**GOAL OF THE EXERCISE:** May I have, exactly as written, the line containing "ATOM 167 N N" and every line after it through the end of the listing below, and nothing else?

**EXERCISE DATA:**
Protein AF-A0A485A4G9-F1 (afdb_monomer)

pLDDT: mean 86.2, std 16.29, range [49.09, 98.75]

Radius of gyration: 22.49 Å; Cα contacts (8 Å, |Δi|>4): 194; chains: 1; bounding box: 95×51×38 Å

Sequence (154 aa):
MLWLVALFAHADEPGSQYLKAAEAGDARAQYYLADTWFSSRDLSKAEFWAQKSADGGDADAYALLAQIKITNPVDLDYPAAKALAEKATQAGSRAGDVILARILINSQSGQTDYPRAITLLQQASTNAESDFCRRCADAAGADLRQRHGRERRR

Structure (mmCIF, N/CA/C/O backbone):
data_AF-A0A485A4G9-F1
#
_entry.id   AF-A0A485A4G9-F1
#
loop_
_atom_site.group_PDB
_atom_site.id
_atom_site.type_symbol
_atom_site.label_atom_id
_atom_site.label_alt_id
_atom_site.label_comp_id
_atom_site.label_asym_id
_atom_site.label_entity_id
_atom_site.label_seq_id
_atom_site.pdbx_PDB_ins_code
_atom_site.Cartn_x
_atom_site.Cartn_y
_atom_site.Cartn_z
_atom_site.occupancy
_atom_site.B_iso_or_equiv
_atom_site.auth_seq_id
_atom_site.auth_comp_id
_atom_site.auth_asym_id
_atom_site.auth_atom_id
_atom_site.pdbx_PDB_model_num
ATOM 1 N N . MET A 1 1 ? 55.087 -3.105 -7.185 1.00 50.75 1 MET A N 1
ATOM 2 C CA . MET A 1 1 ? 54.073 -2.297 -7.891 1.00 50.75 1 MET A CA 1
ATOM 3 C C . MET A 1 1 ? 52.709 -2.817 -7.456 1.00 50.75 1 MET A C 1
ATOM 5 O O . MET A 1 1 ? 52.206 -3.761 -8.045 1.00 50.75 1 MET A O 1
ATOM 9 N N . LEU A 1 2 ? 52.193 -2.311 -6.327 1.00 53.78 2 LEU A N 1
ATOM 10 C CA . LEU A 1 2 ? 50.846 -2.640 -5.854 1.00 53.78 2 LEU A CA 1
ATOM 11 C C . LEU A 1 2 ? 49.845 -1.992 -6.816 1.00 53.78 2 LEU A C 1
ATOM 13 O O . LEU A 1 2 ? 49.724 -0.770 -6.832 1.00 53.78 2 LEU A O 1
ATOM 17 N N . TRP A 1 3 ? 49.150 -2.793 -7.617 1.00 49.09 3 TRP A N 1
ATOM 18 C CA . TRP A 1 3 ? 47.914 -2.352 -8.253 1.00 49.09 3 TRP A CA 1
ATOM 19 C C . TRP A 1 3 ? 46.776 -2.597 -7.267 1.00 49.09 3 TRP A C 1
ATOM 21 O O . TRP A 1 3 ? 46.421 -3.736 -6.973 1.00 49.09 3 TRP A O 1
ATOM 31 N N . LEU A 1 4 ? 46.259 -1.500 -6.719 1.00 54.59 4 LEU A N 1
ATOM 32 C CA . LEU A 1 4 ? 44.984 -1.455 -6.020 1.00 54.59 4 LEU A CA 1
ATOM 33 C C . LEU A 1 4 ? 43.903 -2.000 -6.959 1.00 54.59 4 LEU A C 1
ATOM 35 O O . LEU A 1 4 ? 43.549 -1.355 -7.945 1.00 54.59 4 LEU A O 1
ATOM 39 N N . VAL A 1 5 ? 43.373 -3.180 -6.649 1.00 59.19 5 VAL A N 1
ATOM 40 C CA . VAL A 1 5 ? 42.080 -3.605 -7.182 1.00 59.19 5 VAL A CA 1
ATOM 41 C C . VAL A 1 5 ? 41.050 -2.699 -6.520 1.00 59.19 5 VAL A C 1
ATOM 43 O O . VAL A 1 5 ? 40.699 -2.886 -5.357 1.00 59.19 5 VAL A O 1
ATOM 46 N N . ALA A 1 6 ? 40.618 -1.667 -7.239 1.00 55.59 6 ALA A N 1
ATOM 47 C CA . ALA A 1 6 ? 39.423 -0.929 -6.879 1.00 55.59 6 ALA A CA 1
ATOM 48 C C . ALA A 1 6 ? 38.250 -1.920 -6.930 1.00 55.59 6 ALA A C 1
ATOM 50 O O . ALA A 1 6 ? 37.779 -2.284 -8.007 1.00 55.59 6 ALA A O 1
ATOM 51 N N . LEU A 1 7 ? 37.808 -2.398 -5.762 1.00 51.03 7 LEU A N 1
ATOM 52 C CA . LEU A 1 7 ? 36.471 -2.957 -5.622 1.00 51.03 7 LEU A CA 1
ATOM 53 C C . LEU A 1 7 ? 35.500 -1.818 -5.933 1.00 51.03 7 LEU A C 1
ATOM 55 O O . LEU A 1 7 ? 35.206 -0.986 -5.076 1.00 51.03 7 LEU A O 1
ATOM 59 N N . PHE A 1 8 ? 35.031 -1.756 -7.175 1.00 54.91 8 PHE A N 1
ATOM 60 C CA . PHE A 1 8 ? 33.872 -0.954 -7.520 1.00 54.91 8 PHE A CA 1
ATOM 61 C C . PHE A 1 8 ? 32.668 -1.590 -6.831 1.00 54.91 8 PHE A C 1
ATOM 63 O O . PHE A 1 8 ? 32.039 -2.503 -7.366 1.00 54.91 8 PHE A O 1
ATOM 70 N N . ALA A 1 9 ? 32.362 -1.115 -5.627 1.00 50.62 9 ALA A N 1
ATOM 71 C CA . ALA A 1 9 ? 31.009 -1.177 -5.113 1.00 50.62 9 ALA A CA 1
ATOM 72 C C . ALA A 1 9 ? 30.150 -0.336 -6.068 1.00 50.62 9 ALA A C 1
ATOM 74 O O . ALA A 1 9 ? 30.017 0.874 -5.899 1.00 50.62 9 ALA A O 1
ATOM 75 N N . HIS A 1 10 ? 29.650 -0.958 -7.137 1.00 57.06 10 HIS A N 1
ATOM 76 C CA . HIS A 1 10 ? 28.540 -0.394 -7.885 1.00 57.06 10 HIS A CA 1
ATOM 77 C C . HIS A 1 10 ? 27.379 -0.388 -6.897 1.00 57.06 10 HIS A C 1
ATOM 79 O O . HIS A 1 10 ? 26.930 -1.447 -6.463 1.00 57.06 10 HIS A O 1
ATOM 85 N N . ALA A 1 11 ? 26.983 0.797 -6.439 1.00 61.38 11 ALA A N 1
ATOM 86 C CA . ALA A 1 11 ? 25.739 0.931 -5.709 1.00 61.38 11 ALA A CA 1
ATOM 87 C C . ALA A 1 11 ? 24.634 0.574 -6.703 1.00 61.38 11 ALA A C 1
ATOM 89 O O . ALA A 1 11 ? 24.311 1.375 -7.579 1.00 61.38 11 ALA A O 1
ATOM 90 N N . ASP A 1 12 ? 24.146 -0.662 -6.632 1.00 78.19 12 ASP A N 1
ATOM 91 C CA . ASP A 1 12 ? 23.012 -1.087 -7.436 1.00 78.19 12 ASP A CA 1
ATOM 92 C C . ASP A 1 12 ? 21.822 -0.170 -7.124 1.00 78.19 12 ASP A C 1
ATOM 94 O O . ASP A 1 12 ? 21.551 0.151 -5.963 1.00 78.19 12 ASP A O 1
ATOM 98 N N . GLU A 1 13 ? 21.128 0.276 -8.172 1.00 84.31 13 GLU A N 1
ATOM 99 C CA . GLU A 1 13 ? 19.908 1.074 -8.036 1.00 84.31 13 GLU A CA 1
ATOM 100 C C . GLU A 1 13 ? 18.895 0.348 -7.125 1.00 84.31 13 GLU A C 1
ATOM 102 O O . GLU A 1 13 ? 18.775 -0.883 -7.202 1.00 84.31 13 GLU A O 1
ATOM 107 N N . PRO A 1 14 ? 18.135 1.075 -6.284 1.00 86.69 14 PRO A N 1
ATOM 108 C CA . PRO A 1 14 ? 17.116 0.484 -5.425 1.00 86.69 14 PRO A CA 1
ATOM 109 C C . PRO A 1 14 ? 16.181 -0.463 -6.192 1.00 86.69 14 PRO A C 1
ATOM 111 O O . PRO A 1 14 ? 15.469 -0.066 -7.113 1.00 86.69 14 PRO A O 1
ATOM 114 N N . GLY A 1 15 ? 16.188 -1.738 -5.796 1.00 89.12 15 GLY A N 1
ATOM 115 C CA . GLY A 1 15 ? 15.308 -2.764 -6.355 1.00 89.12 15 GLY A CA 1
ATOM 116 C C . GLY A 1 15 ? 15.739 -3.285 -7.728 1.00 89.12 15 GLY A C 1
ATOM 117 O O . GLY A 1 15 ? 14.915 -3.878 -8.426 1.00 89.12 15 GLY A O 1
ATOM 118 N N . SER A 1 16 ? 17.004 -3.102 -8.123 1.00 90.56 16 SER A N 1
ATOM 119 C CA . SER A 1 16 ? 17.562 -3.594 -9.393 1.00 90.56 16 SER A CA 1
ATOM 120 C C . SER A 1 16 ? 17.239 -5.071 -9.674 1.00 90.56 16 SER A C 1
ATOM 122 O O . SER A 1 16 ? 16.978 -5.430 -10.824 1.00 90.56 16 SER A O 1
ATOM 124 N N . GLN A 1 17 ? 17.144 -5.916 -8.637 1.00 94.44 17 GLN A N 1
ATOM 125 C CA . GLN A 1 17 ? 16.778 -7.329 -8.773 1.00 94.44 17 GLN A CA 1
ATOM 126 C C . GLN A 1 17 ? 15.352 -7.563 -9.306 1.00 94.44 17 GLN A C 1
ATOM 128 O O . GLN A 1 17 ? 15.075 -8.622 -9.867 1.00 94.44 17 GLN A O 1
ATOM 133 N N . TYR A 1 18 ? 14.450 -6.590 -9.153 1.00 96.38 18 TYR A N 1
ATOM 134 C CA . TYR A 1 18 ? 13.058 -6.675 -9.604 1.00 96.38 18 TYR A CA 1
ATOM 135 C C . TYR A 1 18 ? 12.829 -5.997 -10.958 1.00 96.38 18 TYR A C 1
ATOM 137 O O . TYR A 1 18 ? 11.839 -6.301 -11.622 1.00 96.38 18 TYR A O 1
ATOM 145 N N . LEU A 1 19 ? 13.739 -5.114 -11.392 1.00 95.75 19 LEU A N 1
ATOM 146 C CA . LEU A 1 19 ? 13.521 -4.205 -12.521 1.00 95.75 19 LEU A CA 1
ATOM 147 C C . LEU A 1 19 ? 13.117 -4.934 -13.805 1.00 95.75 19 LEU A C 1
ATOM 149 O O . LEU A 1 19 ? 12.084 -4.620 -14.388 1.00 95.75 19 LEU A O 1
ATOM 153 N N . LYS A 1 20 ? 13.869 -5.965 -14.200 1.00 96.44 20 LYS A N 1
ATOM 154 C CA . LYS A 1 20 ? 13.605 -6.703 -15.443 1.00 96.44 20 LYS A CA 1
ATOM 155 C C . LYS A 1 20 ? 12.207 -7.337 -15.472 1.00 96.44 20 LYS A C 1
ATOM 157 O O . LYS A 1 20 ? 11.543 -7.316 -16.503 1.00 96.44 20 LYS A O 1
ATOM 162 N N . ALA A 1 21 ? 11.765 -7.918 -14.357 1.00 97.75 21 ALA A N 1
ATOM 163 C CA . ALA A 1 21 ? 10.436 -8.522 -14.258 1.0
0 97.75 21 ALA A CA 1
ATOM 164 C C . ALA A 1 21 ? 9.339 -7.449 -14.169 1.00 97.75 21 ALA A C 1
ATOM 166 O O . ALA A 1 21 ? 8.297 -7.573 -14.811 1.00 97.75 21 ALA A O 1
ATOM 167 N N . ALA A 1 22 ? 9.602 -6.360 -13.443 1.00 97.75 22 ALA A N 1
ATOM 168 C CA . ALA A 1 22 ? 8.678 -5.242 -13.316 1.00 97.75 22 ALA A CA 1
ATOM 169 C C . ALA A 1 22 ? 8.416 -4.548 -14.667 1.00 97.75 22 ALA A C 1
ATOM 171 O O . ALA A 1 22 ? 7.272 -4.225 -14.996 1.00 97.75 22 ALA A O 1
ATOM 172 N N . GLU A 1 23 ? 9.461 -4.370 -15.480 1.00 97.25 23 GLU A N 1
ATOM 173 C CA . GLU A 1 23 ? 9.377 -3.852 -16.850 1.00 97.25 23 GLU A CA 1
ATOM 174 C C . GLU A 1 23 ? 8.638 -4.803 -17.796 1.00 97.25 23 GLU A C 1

**TASK OUTPUT:**
ATOM 167 N N . ALA A 1 22 ? 9.602 -6.360 -13.443 1.00 97.75 22 ALA A N 1
ATOM 168 C CA . ALA A 1 22 ? 8.678 -5.242 -13.316 1.00 97.75 22 ALA A CA 1
ATOM 169 C C . ALA A 1 22 ? 8.416 -4.548 -14.667 1.00 97.75 22 ALA A C 1
ATOM 171 O O . ALA A 1 22 ? 7.272 -4.225 -14.996 1.00 97.75 22 ALA A O 1
ATOM 172 N N . GLU A 1 23 ? 9.461 -4.370 -15.480 1.00 97.25 23 GLU A N 1
ATOM 173 C CA . GLU A 1 23 ? 9.377 -3.852 -16.850 1.00 97.25 23 GLU A CA 1
ATOM 174 C C . GLU A 1 23 ? 8.638 -4.803 -17.796 1.00 97.25 23 GLU A C 1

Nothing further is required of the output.